### [About this task]
Reproduce, please, only the lines from the first line below to the line containing "ATOM 1 N N .", inclusive.

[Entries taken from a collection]
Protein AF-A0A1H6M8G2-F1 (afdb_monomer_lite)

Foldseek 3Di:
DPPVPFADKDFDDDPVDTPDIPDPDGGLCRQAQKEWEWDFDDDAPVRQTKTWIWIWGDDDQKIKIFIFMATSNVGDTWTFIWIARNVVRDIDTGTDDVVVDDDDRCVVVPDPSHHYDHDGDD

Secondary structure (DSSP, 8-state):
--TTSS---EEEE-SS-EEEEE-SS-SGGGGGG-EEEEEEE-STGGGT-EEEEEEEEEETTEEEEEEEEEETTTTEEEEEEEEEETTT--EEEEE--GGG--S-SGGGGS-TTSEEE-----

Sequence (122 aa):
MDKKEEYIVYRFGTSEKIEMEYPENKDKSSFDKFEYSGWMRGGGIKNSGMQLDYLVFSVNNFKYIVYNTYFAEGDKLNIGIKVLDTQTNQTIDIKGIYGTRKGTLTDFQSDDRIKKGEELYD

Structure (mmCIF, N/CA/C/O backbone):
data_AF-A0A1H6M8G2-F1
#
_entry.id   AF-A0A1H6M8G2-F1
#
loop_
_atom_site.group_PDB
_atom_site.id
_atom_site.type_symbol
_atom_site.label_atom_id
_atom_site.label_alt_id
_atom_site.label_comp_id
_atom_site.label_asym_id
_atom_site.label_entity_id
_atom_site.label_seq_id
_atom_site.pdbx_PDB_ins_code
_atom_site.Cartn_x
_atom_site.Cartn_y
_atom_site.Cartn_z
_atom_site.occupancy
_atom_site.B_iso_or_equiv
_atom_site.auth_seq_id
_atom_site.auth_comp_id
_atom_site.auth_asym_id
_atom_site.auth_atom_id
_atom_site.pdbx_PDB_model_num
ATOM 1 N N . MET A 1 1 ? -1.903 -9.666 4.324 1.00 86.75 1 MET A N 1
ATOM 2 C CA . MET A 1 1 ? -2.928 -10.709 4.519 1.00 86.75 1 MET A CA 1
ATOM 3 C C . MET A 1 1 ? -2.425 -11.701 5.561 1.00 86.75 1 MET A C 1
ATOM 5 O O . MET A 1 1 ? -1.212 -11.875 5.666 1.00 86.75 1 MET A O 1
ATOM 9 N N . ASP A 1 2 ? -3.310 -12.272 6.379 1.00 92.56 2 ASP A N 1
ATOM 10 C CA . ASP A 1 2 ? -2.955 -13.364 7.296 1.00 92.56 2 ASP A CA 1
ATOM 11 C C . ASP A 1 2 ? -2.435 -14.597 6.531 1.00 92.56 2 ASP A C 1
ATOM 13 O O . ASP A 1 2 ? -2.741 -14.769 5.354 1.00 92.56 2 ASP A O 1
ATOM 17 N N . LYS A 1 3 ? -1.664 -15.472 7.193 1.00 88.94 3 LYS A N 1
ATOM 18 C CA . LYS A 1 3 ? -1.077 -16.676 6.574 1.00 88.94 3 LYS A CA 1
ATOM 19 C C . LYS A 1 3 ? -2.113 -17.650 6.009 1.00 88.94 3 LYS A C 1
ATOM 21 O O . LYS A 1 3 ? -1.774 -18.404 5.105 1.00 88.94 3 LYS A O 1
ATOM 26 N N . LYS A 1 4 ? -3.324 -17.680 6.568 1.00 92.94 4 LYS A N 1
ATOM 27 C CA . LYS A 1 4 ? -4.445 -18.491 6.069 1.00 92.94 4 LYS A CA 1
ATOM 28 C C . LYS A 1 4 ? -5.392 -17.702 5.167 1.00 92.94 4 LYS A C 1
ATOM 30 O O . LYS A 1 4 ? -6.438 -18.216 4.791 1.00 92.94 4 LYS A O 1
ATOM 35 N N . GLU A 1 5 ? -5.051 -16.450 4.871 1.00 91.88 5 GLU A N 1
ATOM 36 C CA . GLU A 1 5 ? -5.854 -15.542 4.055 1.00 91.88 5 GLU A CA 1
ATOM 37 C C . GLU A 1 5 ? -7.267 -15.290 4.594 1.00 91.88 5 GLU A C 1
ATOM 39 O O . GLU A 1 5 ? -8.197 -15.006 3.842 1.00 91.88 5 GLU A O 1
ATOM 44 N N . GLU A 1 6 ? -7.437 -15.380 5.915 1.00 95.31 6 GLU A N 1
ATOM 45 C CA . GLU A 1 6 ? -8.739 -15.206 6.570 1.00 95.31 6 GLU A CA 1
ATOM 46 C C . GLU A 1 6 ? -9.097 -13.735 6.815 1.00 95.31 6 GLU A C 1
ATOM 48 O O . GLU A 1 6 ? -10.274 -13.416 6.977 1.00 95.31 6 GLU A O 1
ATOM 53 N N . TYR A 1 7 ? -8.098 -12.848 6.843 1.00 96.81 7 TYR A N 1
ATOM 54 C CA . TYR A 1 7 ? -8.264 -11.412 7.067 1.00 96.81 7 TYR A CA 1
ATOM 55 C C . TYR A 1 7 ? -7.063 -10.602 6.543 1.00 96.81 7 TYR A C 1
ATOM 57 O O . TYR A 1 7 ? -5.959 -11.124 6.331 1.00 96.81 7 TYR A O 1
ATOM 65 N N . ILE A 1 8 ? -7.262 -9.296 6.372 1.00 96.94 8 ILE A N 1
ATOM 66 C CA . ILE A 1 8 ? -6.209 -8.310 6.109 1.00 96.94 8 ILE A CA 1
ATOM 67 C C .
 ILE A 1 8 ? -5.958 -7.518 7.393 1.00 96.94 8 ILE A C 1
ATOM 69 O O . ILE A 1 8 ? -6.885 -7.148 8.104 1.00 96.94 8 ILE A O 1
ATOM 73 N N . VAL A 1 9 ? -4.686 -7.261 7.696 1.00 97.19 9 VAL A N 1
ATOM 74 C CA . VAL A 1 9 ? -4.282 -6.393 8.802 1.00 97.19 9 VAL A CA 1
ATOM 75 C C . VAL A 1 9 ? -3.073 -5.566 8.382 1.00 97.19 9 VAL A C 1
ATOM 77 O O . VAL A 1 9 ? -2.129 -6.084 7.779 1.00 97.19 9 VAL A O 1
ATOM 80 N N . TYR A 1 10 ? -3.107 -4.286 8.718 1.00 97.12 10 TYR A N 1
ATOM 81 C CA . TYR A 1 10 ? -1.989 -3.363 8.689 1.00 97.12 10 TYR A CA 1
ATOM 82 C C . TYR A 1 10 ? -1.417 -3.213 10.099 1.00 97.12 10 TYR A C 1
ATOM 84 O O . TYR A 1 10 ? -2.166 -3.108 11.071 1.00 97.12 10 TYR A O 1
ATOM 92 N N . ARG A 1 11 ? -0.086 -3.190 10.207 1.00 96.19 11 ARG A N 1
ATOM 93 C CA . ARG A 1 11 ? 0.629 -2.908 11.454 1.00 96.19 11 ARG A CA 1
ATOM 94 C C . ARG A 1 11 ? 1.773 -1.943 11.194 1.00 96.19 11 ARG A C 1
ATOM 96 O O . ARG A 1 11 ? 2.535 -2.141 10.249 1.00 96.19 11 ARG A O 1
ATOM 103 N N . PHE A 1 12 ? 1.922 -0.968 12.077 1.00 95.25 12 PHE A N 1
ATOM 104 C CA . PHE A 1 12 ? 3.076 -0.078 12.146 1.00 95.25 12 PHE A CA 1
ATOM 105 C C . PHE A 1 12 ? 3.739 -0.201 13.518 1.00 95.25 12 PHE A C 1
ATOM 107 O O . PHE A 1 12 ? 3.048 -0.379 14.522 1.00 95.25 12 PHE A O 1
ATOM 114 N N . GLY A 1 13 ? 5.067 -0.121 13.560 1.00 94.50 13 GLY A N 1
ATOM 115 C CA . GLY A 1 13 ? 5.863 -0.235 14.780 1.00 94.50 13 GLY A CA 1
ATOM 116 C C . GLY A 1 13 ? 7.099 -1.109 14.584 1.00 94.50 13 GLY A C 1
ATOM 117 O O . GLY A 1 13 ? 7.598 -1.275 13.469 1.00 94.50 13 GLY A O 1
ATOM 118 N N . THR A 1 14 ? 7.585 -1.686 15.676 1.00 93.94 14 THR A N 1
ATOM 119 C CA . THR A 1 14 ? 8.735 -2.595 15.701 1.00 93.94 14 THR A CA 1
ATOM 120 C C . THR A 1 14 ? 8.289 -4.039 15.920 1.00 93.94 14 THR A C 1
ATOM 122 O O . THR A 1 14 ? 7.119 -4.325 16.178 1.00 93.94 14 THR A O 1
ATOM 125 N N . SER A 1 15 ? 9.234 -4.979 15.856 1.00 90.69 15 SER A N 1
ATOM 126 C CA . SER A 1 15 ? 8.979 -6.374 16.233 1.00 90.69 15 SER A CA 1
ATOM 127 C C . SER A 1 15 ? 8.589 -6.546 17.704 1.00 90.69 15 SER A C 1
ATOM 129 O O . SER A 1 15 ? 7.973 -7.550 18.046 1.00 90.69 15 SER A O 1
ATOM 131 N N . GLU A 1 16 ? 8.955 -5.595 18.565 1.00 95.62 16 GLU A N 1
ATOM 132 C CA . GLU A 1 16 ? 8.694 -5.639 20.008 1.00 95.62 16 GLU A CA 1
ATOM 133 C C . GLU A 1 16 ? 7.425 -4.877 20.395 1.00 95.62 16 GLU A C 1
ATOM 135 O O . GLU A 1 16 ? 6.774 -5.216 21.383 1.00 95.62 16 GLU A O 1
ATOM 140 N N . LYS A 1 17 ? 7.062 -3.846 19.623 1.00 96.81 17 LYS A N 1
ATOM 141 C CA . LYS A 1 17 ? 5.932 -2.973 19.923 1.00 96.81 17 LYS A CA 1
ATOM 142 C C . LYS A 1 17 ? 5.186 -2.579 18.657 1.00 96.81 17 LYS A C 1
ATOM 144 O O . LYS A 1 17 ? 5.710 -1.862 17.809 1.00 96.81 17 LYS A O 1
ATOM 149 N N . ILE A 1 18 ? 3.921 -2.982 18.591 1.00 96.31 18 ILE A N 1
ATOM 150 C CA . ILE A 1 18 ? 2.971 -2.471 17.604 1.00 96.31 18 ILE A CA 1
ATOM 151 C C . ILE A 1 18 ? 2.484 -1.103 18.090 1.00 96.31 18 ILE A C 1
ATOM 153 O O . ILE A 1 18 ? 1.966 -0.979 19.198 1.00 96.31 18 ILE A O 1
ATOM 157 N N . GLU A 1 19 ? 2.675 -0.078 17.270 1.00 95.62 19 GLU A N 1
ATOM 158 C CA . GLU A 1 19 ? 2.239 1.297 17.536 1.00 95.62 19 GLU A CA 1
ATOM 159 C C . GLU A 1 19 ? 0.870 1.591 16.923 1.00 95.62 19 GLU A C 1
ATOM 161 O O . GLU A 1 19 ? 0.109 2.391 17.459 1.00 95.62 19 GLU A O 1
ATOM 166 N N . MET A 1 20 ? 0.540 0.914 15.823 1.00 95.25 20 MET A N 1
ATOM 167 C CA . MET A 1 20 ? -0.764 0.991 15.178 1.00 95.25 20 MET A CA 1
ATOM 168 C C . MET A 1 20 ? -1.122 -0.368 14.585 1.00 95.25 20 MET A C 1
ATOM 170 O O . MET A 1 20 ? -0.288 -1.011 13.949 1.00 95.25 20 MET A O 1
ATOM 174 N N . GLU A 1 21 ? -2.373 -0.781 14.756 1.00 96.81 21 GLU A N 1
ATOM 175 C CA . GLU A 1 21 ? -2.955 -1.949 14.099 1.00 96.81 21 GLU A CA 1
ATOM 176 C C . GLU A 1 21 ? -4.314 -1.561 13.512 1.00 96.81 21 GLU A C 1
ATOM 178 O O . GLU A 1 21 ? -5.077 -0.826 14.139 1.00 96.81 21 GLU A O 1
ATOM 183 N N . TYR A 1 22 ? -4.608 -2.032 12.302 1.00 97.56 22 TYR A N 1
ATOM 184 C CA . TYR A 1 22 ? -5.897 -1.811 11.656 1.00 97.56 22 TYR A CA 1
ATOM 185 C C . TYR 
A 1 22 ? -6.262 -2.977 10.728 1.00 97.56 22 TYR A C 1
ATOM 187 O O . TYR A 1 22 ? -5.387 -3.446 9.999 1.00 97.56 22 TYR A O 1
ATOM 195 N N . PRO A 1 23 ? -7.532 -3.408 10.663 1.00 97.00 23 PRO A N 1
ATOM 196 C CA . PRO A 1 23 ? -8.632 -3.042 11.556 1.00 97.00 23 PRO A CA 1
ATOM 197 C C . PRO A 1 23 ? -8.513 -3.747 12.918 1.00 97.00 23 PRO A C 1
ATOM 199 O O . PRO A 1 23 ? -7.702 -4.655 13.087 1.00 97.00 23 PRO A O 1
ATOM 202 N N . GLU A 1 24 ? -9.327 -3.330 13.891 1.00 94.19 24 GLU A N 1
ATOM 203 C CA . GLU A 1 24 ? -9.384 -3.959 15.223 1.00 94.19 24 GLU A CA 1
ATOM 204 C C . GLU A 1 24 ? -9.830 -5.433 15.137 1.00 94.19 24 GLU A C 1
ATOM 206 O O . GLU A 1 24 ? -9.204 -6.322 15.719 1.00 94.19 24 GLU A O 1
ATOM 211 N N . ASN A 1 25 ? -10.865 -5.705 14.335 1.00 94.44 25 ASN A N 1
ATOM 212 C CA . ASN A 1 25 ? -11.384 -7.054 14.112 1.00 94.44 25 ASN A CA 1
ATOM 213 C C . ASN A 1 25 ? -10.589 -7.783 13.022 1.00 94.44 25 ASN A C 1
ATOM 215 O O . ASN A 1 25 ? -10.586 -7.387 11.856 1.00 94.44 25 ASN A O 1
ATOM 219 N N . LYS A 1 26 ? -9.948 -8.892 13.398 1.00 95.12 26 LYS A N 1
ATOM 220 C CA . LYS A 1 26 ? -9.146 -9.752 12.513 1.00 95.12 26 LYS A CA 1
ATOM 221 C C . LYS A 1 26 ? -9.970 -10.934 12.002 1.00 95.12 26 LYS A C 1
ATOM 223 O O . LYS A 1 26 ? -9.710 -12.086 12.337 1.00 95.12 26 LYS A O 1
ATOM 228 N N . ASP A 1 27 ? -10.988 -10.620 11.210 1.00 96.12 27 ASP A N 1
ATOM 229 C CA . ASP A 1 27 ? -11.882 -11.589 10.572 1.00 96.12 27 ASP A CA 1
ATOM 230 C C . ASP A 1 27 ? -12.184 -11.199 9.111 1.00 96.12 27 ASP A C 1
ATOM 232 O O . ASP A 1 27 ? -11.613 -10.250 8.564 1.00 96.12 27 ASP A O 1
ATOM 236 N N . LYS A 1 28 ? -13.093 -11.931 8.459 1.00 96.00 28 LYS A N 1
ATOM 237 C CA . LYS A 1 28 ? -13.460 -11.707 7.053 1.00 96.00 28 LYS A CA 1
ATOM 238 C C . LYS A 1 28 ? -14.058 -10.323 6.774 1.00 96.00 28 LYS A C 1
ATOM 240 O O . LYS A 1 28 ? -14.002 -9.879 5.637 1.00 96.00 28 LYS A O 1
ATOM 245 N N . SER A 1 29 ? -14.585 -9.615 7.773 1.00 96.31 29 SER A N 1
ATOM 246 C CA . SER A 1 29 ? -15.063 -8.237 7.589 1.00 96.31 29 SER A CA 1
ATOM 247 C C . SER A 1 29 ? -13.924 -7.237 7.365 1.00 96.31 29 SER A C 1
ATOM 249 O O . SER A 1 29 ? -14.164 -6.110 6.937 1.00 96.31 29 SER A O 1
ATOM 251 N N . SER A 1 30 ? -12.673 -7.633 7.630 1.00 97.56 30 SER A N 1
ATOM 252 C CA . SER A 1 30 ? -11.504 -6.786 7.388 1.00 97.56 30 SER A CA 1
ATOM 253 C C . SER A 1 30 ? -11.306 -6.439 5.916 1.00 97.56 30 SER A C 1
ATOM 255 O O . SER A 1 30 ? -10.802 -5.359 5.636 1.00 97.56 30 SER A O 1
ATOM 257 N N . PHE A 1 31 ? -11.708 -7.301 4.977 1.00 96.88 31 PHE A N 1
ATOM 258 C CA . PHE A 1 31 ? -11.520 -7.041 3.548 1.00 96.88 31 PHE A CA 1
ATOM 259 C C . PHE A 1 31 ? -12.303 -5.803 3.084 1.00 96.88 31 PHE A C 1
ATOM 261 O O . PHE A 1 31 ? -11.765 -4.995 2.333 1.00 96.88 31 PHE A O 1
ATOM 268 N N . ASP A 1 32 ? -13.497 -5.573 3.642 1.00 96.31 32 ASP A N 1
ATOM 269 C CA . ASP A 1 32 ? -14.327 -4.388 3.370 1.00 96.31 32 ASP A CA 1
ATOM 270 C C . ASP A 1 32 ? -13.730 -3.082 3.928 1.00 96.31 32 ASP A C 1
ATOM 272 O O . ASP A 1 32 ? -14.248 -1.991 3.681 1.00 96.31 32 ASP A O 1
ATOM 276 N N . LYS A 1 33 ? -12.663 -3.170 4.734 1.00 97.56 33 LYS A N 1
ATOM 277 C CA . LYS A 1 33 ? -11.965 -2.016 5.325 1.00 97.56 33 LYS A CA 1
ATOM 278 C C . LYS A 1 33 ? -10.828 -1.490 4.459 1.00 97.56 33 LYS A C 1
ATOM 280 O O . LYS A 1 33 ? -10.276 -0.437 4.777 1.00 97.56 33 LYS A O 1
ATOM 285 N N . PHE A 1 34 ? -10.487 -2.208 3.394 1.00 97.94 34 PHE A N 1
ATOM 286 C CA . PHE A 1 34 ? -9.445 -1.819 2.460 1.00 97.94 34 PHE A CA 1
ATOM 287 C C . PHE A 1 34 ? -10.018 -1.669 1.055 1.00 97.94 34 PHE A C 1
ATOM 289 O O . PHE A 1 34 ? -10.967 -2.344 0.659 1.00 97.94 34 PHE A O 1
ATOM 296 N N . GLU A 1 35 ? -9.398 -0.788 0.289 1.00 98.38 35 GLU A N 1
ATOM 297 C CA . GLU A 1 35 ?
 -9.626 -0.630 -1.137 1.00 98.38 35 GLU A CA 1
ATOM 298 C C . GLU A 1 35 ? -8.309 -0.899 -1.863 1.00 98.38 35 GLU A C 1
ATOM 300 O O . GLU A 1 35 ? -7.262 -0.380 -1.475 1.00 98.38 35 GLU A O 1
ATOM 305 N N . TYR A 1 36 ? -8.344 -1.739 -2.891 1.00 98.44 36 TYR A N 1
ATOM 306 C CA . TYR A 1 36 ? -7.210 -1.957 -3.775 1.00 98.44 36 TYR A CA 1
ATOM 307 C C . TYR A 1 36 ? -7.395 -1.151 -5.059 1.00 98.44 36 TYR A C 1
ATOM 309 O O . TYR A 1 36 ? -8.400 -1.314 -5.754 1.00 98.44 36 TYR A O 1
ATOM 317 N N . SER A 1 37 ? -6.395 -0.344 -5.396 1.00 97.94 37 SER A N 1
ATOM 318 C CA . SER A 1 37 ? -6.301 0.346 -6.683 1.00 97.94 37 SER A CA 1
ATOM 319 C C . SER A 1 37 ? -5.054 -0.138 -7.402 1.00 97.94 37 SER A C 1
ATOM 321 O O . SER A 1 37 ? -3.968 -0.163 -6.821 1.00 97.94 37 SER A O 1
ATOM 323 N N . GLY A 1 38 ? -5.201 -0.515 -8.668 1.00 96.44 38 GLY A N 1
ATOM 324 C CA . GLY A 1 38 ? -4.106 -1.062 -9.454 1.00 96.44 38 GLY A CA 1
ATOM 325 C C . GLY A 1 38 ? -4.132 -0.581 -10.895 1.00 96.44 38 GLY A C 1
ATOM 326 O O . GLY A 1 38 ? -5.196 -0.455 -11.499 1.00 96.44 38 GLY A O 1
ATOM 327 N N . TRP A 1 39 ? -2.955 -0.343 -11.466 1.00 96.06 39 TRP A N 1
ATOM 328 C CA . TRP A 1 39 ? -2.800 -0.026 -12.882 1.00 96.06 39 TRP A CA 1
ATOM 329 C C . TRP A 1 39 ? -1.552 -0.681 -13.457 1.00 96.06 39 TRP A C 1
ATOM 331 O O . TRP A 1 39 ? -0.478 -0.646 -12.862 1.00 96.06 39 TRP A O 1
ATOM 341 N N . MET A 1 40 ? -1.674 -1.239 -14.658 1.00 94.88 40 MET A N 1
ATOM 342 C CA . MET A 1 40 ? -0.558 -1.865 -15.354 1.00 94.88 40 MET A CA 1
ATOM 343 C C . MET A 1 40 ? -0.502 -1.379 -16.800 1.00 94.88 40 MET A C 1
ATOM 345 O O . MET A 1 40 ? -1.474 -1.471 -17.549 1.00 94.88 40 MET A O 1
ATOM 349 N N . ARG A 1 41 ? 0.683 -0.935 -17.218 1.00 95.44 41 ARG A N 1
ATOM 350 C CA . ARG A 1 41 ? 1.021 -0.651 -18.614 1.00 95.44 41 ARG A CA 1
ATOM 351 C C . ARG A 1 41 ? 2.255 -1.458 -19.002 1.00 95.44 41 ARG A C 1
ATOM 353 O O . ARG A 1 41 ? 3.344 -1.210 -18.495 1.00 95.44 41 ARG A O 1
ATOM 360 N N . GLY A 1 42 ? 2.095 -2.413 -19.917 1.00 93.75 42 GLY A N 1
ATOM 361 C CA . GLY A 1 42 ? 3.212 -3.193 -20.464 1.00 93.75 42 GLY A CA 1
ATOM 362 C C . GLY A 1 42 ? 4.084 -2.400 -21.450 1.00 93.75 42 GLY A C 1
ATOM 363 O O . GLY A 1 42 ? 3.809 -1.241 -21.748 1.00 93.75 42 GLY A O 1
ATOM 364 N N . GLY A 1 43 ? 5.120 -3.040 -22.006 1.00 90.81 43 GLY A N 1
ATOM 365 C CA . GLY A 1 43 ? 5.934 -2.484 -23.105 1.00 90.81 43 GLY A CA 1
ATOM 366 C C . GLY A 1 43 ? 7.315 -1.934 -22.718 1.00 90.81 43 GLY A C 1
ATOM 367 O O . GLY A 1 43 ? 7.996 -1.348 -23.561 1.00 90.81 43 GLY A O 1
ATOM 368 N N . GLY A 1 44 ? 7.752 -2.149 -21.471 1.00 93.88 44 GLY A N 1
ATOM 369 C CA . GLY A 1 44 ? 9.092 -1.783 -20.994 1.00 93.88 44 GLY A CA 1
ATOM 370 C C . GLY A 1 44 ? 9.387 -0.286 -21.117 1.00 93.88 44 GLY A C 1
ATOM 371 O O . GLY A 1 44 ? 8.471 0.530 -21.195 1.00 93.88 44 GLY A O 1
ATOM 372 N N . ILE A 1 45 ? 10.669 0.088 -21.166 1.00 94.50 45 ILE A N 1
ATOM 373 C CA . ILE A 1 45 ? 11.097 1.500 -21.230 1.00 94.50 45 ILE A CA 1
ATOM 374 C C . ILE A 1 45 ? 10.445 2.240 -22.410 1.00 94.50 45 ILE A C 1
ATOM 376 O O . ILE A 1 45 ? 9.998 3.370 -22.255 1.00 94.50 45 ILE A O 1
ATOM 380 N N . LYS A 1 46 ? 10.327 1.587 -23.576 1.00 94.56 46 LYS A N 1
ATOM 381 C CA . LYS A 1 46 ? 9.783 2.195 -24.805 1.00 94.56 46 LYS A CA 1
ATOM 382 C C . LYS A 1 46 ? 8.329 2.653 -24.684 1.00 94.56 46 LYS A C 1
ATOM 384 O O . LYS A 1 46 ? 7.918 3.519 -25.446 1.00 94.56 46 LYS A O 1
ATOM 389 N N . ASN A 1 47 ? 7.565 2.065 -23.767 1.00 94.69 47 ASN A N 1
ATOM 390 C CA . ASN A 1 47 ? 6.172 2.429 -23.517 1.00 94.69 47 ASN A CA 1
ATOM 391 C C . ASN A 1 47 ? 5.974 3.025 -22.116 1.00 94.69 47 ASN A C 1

### [Reply]
Protein AF-A0A1H6M8G2-F1 (afdb_monomer_lite)

Foldseek 3Di:
DPPVPFADKDFDDDPVDTPDIPDPDGGLCRQAQKEWEWDFDDDAPVRQTKTWIWIWGDDDQKIKIFIFMATSNVGDTWTFIWIARNVVRDIDTGTDDVVVDDDDRCVVVPDPSHHYDHDGDD

Secondary structure (DSSP, 8-state):
--TTSS---EEEE-SS-EEEEE-SS-SGGGGGG-EEEEEEE-STGGGT-EEEEEEEEEETTEEEEEEEEEETTTTEEEEEEEEEETTT--EEEEE--GGG--S-SGGGGS-TTSEEE-----

Sequence (122 aa):
MDKKEEYIVYRFGTSEKIEMEYPENKDKSSFDKFEYSGWMRGGGIKNSGMQLDYLVFSVNNFKYIVYNTYFAEGDKLNIGIKVLDTQTNQTIDIKGIYGTRKGTLTDFQSDDRIKKGEELYD

Structure (mmCIF, N/CA/C/O backbone):
data_AF-A0A1H6M8G2-F1
#
_entry.id   AF-A0A1H6M8G2-F1
#
loop_
_atom_site.group_PDB
_atom_site.id
_atom_site.type_symbol
_atom_site.label_atom_id
_atom_site.label_alt_id
_atom_site.label_comp_id
_atom_site.label_asym_id
_atom_site.label_entity_id
_atom_site.label_seq_id
_atom_site.pdbx_PDB_ins_code
_atom_site.Cartn_x
_atom_site.Cartn_y
_atom_site.Cartn_z
_atom_site.occupancy
_atom_site.B_iso_or_equiv
_atom_site.auth_seq_id
_atom_site.auth_comp_id
_atom_site.auth_asym_id
_atom_site.auth_atom_id
_atom_site.pdbx_PDB_model_num
ATOM 1 N N . MET A 1 1 ? -1.903 -9.666 4.324 1.00 86.75 1 MET A N 1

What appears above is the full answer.